Problem description.
Once you find the line below that has "ATOM 277 C C", output it and every line after it exactly, stopping after the line that has "ATOM 287 O O", with no pictures.

Records Start Marker

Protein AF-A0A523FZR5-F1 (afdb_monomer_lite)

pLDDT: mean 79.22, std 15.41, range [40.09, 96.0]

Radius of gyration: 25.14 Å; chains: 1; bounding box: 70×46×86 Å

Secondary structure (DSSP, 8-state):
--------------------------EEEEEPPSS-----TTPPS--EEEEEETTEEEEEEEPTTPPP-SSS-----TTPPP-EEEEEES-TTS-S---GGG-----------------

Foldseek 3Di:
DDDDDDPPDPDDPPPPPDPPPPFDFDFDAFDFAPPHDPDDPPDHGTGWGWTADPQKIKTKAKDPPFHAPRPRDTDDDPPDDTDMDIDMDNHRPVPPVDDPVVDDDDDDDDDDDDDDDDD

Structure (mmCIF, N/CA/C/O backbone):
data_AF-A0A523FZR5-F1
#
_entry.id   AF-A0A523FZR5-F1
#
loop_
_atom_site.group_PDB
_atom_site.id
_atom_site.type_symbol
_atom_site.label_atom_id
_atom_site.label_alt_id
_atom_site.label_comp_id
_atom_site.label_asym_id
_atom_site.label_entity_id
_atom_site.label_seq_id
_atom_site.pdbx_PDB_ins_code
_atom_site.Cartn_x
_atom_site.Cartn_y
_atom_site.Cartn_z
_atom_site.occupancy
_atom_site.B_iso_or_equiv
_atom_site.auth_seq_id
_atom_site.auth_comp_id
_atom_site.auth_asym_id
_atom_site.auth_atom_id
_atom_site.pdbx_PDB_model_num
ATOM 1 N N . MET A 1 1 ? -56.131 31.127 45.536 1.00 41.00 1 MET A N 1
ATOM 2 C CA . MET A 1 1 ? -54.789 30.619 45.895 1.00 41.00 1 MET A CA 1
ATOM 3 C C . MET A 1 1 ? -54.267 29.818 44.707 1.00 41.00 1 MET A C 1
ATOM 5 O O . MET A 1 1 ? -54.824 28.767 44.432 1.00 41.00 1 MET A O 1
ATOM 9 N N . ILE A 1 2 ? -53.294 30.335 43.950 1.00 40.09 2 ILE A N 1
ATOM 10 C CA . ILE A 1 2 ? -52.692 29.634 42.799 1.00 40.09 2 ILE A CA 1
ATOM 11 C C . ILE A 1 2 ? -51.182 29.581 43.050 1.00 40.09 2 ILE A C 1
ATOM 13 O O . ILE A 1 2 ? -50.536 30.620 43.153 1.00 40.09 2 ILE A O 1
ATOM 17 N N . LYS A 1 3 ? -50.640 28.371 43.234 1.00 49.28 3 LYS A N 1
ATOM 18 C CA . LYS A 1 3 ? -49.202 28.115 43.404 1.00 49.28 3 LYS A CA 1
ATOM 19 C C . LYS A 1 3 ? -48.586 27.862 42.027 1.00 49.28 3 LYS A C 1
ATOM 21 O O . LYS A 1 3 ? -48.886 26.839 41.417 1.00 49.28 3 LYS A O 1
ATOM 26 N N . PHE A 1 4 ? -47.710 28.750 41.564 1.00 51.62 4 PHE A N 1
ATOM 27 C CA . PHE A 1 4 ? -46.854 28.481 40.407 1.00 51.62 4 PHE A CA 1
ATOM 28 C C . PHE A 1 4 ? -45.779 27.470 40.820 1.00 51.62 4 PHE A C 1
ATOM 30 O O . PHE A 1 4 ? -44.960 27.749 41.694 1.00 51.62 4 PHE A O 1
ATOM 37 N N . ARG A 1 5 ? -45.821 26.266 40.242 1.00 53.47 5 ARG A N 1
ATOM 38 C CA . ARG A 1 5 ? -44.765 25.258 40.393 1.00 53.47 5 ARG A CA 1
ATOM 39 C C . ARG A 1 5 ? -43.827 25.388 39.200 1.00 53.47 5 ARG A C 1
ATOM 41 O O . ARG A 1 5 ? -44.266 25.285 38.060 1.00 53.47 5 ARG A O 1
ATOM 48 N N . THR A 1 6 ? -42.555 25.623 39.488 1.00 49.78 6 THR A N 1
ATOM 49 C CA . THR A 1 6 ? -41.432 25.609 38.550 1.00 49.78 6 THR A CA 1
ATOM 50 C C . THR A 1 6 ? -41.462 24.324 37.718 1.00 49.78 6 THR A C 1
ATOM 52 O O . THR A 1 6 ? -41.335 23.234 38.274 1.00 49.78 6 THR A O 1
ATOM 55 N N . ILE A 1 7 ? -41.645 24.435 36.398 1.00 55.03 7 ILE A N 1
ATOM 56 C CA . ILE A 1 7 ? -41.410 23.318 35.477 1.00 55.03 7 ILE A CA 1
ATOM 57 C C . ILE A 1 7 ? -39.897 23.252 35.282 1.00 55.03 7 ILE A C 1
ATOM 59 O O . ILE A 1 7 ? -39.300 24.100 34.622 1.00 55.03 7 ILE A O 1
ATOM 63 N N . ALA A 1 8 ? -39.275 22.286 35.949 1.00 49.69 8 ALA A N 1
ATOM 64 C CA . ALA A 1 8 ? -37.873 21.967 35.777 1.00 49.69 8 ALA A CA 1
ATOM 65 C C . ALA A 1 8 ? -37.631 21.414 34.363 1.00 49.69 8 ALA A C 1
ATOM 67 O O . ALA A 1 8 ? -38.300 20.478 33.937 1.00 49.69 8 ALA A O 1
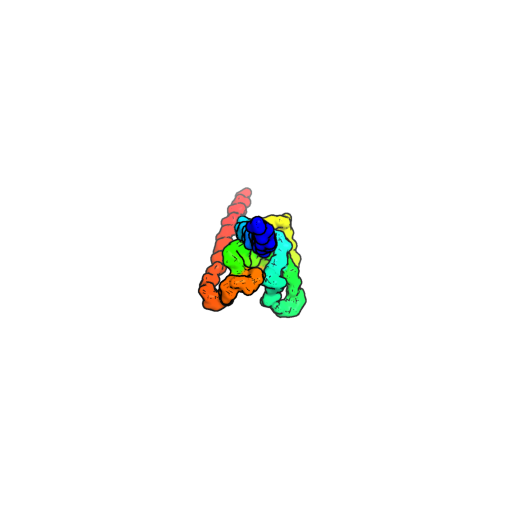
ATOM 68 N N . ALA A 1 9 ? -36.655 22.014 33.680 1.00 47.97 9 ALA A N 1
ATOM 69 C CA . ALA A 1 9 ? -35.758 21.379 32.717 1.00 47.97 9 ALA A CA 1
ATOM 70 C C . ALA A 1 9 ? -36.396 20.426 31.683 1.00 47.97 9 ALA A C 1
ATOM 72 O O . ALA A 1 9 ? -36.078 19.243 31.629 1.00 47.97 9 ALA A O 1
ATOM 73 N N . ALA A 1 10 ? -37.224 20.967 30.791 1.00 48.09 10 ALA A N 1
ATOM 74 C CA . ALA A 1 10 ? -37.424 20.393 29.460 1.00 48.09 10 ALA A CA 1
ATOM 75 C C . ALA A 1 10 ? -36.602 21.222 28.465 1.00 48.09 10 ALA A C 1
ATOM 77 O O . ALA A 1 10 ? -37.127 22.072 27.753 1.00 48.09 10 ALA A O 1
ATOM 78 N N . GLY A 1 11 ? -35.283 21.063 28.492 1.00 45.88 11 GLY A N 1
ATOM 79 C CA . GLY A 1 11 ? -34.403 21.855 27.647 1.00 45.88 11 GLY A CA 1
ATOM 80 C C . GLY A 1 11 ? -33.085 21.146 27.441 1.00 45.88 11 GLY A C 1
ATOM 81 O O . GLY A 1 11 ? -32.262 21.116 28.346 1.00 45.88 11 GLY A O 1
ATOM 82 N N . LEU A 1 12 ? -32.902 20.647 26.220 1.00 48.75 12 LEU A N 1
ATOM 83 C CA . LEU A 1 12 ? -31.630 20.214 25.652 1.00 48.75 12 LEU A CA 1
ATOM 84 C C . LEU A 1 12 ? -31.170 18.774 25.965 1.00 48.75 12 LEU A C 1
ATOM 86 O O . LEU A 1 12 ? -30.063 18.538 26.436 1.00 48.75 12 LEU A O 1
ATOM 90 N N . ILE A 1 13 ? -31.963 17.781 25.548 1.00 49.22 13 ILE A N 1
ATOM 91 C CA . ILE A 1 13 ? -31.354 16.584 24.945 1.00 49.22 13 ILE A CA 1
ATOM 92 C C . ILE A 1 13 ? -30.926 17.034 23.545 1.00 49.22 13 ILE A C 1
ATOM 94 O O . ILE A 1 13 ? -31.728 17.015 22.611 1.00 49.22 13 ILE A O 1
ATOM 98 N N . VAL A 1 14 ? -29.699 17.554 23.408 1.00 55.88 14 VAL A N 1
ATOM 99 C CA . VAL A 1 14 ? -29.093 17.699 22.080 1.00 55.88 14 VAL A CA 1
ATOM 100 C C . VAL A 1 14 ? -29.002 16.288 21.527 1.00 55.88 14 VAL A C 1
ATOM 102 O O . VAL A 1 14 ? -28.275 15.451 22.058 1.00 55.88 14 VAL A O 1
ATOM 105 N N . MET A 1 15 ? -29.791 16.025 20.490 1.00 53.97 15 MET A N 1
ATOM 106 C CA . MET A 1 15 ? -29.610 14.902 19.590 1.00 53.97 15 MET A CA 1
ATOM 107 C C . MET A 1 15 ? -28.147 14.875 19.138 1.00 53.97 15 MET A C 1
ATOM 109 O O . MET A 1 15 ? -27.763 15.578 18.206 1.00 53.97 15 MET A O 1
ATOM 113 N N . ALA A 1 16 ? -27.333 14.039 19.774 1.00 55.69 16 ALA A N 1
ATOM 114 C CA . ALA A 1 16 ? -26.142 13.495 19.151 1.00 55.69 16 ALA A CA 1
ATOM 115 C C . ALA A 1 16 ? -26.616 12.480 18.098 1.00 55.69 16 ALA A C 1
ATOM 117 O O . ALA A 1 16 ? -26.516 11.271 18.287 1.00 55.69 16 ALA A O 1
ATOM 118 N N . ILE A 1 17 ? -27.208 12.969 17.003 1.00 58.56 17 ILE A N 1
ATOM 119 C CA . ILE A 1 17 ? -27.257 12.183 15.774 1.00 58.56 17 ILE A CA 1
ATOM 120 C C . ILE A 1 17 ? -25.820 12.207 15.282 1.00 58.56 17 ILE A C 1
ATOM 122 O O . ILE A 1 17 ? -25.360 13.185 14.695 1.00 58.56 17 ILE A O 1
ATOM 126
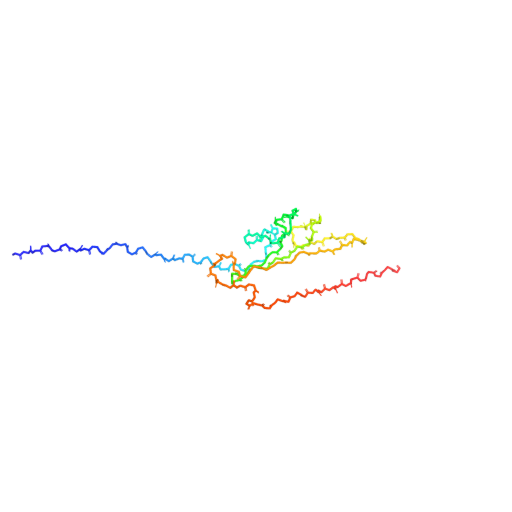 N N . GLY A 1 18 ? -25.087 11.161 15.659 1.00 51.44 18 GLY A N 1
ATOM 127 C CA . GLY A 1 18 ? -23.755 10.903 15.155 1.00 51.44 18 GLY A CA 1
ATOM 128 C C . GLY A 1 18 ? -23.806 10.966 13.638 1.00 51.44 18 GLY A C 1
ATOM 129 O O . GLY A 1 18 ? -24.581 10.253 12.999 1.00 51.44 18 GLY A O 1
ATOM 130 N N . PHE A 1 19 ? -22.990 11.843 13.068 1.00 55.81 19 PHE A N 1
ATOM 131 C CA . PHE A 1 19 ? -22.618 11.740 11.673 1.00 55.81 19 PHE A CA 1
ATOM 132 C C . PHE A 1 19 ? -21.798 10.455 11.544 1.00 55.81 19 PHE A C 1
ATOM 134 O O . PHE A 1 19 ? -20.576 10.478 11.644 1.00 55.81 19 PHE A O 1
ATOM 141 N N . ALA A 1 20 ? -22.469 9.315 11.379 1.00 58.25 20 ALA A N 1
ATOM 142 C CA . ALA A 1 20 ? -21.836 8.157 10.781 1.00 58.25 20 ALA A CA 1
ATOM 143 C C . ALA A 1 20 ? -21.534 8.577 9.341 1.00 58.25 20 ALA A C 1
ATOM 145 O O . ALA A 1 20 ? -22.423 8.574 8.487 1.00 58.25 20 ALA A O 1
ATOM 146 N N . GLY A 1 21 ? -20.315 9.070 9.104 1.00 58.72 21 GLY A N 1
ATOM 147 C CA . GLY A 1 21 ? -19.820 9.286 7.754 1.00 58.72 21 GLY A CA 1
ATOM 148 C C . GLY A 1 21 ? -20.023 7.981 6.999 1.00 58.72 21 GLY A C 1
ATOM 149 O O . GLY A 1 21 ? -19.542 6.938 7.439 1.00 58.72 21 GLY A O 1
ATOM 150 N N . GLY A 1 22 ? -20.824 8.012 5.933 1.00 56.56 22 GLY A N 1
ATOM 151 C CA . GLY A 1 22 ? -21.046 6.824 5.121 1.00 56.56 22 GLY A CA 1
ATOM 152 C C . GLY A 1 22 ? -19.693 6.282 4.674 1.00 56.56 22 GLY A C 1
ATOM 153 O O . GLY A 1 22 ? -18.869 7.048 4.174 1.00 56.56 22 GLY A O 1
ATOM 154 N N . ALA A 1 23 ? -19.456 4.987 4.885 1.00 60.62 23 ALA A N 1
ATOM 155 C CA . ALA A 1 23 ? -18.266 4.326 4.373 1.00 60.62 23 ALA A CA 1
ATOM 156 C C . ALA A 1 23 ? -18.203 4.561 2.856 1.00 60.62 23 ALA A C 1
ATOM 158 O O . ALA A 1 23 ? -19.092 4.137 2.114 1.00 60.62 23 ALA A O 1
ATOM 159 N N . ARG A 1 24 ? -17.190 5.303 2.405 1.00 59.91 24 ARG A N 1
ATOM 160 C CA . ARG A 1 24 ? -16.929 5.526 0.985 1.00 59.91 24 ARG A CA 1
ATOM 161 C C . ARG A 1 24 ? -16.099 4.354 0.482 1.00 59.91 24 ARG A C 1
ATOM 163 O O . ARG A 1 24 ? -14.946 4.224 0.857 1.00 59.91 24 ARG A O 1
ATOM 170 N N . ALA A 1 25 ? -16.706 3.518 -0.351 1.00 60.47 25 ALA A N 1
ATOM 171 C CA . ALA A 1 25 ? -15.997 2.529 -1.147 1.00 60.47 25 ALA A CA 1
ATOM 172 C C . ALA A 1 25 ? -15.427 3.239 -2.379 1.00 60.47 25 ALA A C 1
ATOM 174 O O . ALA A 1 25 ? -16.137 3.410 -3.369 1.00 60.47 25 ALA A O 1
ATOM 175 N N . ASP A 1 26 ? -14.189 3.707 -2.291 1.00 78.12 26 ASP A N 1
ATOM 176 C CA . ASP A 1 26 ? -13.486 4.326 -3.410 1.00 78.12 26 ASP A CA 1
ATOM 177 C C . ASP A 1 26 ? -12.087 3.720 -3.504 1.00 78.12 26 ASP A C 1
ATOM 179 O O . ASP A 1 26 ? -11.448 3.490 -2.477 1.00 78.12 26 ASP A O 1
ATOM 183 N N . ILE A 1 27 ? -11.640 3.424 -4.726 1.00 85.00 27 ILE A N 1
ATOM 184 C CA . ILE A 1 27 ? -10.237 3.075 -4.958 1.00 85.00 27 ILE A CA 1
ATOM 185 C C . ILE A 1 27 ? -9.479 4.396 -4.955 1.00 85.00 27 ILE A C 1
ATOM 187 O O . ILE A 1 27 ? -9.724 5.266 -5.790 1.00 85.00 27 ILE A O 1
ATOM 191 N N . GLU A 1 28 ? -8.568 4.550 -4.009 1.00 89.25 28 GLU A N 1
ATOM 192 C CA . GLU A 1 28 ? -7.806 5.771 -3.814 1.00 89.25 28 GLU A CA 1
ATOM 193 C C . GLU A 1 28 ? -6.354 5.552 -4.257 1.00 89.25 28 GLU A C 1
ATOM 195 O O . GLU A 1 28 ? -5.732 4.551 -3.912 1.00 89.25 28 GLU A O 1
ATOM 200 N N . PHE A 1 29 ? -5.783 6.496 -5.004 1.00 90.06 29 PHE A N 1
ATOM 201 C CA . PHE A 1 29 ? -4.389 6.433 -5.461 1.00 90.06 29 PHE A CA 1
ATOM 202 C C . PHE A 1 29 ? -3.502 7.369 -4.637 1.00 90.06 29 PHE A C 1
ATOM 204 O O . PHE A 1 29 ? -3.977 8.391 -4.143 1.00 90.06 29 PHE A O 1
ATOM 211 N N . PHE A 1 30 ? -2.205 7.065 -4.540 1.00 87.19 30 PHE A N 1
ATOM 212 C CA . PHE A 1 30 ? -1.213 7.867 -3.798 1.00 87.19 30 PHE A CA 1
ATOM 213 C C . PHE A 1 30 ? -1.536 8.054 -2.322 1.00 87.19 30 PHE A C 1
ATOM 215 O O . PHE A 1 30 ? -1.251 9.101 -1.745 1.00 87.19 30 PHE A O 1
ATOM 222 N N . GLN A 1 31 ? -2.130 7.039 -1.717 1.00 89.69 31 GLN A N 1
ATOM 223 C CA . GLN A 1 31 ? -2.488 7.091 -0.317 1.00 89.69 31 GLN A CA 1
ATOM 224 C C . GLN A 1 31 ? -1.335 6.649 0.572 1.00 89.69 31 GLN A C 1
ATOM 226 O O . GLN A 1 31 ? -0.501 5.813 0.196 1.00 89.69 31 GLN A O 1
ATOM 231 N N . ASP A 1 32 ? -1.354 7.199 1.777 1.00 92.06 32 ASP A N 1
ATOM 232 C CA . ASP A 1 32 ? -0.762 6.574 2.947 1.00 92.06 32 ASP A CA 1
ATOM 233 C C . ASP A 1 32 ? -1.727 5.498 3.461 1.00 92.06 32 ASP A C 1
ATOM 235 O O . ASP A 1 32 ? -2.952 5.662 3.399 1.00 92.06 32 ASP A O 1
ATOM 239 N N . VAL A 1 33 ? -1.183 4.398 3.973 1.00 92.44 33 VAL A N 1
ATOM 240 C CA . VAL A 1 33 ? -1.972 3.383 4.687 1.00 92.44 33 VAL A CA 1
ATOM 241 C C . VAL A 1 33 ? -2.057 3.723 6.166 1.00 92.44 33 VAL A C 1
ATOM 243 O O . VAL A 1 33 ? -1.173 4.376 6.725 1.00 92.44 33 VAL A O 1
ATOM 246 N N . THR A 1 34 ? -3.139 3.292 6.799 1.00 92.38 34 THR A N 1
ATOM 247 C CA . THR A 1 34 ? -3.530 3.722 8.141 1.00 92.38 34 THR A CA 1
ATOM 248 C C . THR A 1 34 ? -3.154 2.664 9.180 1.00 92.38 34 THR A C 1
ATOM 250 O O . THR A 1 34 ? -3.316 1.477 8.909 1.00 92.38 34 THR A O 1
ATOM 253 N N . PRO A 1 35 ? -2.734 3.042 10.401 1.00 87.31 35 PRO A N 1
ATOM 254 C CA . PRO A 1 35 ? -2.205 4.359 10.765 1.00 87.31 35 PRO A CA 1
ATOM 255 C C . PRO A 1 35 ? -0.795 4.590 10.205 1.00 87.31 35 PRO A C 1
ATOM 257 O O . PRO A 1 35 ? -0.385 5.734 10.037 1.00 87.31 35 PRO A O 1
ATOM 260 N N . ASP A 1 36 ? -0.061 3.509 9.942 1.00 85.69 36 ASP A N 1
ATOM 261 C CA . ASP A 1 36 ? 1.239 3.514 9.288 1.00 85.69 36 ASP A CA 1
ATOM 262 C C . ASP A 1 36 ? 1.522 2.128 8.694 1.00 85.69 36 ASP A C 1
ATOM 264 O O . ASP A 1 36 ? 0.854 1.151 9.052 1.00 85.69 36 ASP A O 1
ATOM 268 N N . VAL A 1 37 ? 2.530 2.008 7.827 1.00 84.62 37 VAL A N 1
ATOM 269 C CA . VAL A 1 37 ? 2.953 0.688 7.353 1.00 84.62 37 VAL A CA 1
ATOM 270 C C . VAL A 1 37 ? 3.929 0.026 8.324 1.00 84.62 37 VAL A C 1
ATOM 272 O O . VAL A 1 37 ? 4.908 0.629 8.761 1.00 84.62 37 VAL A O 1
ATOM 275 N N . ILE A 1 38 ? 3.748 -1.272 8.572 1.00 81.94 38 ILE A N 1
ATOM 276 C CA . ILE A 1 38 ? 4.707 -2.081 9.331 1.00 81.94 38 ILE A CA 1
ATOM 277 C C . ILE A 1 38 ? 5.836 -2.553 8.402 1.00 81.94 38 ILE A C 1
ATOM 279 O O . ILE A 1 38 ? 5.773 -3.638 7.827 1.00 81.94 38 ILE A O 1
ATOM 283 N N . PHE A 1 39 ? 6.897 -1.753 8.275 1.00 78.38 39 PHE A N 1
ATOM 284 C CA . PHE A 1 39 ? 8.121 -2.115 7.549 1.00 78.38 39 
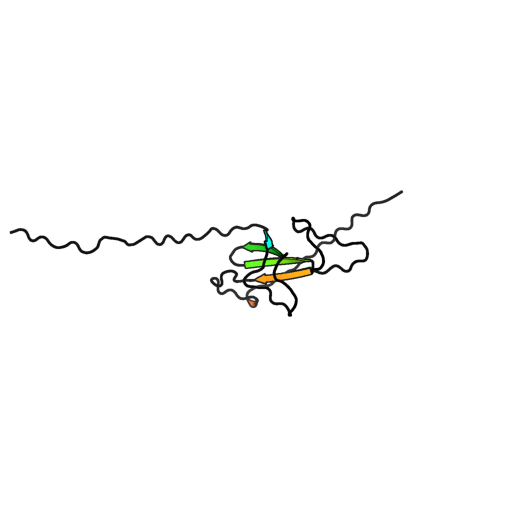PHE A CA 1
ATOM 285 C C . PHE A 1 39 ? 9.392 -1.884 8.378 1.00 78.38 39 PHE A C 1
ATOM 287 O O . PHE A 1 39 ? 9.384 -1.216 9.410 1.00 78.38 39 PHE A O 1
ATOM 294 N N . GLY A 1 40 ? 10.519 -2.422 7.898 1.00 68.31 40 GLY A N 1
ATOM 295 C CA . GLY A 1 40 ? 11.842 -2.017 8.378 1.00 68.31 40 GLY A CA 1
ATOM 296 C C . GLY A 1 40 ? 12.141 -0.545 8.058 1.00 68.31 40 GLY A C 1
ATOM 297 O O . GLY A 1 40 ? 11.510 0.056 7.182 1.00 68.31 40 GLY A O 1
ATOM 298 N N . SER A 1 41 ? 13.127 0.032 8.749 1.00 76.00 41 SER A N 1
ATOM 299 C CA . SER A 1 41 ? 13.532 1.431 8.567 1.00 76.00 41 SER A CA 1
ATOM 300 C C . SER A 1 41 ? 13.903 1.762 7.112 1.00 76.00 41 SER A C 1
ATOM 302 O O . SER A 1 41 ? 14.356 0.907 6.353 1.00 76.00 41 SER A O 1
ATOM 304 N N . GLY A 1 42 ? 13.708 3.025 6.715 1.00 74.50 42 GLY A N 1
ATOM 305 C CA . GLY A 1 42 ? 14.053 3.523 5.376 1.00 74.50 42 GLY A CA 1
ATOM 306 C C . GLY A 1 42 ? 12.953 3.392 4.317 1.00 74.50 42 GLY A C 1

Records End Marker

Problem solution.
ATOM 277 C C . ILE A 1 38 ? 5.836 -2.553 8.402 1.00 81.94 38 ILE A C 1
ATOM 279 O O . ILE A 1 38 ? 5.773 -3.638 7.827 1.00 81.94 38 ILE A O 1
ATOM 283 N N . PHE A 1 39 ? 6.897 -1.753 8.275 1.00 78.38 39 PHE A N 1
ATOM 284 C CA . PHE A 1 39 ? 8.121 -2.115 7.549 1.00 78.38 39 
PHE A CA 1
ATOM 285 C C . PHE A 1 39 ? 9.392 -1.884 8.378 1.00 78.38 39 PHE A C 1
ATOM 287 O O . PHE A 1 39 ? 9.384 -1.216 9.410 1.00 78.38 39 PHE A O 1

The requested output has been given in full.